Within the records below is a range that opens at the line with "ATOM 26 N N" and closes at the line with "ATOM 35 N N". Return that range word for word, both ends included, and only that range.

'''

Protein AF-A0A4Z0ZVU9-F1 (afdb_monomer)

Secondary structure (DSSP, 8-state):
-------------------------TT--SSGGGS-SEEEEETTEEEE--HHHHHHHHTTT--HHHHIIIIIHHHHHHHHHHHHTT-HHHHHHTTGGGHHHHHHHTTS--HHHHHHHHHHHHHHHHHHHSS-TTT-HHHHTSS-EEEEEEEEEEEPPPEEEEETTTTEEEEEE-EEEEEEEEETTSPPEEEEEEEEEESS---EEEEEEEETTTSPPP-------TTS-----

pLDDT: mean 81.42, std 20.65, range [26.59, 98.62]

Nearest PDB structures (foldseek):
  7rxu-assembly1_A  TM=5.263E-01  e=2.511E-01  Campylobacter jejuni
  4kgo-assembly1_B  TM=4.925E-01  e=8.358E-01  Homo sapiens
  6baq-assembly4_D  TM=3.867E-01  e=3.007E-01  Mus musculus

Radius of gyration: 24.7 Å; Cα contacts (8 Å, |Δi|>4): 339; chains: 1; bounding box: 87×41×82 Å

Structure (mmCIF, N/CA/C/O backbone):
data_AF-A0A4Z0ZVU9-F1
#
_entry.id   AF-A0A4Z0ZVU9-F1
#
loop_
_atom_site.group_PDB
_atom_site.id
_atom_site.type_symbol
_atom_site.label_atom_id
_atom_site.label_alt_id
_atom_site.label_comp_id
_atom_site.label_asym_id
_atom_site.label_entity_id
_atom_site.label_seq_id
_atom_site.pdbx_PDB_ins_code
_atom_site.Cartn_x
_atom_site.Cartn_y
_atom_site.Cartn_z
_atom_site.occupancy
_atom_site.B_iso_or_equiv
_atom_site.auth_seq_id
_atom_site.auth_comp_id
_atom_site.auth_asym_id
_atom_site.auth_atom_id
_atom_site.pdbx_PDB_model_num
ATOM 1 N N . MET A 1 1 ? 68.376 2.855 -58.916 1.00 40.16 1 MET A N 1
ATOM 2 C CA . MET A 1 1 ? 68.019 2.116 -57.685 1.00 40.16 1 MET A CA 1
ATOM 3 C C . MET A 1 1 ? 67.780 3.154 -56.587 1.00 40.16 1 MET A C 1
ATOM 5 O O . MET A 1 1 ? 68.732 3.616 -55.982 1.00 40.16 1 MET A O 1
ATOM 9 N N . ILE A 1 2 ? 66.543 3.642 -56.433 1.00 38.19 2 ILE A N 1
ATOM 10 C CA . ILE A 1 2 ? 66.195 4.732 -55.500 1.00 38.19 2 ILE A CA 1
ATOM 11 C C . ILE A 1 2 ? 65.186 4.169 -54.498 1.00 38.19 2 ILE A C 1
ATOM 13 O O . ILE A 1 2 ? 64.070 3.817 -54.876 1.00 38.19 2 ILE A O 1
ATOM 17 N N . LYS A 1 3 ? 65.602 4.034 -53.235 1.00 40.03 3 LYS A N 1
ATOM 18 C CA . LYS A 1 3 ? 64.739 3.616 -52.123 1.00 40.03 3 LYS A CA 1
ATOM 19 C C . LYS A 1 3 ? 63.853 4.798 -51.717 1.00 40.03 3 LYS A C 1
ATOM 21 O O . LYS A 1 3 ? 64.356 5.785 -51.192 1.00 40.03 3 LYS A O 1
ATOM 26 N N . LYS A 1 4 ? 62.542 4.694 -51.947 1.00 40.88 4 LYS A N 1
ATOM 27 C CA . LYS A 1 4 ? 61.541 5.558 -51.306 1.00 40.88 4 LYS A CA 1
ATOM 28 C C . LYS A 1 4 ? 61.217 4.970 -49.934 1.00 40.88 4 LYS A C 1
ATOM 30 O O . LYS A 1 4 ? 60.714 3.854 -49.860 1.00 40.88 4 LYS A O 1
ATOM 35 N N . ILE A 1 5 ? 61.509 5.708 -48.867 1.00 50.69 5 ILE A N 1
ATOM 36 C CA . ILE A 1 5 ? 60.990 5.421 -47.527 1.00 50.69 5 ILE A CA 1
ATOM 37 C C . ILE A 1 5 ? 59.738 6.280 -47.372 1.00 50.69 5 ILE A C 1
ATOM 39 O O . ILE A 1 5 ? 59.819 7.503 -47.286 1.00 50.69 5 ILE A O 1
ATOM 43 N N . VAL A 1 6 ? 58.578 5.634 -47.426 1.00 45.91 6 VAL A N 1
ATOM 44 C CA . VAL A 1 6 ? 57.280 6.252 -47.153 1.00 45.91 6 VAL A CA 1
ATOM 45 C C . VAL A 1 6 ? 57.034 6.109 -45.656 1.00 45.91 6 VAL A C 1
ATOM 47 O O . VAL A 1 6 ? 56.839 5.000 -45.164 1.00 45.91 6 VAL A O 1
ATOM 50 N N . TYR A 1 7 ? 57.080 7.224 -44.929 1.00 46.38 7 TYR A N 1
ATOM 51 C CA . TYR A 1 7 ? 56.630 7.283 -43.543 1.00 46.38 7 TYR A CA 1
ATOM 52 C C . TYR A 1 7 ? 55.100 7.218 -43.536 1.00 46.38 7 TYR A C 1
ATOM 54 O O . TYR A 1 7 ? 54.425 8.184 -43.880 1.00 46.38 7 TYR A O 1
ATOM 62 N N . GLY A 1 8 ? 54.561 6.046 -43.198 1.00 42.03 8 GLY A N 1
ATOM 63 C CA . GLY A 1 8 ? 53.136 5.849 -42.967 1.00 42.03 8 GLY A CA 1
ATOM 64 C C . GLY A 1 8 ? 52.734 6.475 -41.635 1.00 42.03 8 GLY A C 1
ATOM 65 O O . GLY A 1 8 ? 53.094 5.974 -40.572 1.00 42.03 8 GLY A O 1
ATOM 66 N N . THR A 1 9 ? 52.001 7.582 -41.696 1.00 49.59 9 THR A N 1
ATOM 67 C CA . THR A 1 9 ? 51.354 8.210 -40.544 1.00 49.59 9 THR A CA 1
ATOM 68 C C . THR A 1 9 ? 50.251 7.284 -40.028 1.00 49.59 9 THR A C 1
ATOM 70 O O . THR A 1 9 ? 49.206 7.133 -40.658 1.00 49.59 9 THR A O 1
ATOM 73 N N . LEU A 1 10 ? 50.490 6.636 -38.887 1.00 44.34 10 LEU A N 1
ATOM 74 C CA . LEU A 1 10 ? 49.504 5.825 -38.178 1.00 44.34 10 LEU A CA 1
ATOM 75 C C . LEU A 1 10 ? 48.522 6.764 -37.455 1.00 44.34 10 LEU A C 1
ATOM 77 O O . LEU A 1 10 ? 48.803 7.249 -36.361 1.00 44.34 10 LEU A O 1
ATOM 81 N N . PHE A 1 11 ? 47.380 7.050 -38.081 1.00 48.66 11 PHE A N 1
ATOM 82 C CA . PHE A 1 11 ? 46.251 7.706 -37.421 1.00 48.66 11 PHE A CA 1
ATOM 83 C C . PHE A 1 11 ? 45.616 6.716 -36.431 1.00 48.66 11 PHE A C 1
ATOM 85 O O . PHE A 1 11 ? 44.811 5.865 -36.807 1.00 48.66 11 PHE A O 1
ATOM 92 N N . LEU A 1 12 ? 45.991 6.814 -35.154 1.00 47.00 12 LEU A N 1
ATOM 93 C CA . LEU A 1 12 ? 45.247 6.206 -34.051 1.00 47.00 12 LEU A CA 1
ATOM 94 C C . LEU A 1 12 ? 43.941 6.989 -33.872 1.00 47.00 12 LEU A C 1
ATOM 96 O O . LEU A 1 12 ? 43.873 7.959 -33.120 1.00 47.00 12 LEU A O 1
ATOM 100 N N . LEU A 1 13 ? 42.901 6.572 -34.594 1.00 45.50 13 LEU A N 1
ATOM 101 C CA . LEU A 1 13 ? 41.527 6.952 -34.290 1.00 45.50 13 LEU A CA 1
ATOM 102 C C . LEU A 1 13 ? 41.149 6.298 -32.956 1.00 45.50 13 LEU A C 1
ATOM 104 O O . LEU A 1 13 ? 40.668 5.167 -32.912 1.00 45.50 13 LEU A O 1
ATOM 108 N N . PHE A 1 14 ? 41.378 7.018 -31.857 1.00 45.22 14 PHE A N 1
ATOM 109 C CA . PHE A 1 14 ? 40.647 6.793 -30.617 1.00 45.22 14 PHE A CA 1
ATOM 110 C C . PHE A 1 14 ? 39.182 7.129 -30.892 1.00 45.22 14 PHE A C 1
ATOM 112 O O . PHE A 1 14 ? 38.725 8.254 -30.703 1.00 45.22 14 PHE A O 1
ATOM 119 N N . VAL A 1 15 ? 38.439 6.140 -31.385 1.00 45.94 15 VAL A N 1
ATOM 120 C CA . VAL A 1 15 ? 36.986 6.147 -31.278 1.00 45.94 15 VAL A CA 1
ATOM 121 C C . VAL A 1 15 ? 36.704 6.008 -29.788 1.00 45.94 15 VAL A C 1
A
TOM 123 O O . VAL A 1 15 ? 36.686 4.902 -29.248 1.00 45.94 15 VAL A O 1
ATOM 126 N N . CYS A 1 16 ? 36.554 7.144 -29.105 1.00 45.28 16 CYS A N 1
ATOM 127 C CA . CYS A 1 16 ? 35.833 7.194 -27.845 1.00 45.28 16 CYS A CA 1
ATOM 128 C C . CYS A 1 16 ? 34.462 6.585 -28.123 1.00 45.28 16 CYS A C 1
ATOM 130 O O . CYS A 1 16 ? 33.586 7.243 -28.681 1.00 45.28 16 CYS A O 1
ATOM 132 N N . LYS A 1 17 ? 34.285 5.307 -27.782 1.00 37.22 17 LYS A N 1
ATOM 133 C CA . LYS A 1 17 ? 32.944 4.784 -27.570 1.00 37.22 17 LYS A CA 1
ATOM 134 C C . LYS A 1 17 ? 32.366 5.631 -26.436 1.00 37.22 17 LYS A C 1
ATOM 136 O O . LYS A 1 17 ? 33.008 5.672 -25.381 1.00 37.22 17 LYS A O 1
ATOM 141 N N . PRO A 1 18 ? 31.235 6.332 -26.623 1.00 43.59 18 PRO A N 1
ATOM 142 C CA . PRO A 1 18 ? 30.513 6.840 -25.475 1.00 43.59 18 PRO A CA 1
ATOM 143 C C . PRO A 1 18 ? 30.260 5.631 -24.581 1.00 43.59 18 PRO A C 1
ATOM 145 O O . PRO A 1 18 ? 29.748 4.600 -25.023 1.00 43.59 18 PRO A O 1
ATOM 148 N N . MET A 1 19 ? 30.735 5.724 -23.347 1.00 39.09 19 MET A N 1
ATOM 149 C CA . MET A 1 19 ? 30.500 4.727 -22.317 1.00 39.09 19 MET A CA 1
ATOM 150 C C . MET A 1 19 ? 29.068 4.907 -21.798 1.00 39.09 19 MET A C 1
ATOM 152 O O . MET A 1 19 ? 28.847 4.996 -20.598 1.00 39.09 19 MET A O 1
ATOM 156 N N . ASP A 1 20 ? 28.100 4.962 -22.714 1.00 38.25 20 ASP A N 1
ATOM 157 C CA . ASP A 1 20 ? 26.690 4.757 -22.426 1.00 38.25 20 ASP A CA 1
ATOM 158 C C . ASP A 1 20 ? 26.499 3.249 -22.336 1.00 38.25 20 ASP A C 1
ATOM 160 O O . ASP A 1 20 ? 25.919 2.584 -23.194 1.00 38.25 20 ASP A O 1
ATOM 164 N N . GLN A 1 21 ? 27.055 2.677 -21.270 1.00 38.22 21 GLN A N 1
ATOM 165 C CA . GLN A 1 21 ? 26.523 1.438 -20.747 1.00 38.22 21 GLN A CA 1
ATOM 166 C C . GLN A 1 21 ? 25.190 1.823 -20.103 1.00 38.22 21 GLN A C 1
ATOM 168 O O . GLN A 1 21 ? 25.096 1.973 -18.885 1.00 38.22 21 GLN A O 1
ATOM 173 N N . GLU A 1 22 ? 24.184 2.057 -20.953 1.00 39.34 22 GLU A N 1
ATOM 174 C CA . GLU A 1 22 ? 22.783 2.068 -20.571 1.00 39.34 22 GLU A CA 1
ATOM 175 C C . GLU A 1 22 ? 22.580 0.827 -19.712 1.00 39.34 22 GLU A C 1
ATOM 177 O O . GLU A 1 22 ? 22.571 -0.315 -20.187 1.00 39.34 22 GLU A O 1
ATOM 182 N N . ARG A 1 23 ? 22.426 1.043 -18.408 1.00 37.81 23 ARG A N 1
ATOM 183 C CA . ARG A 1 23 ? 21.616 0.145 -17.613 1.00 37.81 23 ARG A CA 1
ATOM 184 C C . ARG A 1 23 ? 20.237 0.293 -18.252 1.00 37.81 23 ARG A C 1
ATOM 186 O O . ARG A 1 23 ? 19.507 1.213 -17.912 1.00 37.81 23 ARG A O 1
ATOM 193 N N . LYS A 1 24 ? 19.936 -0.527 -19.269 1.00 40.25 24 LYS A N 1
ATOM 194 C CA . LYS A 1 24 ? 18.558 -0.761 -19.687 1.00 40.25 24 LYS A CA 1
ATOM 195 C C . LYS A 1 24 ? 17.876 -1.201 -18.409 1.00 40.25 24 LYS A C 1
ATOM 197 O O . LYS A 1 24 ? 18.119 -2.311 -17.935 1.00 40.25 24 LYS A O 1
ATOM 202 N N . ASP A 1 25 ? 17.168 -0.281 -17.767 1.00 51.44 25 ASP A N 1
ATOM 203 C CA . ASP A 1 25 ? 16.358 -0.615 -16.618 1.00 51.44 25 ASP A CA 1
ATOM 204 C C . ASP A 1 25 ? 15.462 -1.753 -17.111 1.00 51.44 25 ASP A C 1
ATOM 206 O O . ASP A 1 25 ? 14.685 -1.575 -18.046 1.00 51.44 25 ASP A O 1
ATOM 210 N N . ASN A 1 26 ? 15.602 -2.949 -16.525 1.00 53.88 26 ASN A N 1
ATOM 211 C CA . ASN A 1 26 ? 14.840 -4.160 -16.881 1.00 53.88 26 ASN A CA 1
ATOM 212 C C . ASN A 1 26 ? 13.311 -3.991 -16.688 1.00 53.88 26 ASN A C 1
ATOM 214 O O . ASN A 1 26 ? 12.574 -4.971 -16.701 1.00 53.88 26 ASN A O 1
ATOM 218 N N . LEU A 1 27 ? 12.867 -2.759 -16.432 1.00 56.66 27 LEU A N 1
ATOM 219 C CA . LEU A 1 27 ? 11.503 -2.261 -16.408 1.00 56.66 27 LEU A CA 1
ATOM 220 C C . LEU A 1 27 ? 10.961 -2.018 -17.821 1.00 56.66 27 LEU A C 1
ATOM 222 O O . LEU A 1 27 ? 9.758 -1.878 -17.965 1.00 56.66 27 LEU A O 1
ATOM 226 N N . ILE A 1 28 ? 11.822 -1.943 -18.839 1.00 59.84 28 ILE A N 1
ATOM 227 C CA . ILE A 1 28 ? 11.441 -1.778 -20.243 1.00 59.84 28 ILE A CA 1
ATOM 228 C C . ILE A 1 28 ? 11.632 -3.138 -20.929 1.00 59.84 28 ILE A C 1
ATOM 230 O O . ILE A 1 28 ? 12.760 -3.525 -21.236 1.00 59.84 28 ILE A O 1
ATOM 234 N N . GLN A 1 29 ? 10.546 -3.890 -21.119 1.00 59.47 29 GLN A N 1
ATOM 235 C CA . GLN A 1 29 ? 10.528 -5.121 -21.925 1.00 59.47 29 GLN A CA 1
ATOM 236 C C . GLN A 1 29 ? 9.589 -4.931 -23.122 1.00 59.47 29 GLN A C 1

'''

> **Result below**:
ATOM 26 N N . LYS A 1 4 ? 62.542 4.694 -51.947 1.00 40.88 4 LYS A N 1
ATOM 27 C CA . LYS A 1 4 ? 61.541 5.558 -51.306 1.00 40.88 4 LYS A CA 1
ATOM 28 C C . LYS A 1 4 ? 61.217 4.970 -49.934 1.00 40.88 4 LYS A C 1
ATOM 30 O O . LYS A 1 4 ? 60.714 3.854 -49.860 1.00 40.88 4 LYS A O 1
ATOM 35 N N . ILE A 1 5 ? 61.509 5.708 -48.867 1.00 50.69 5 ILE A N 1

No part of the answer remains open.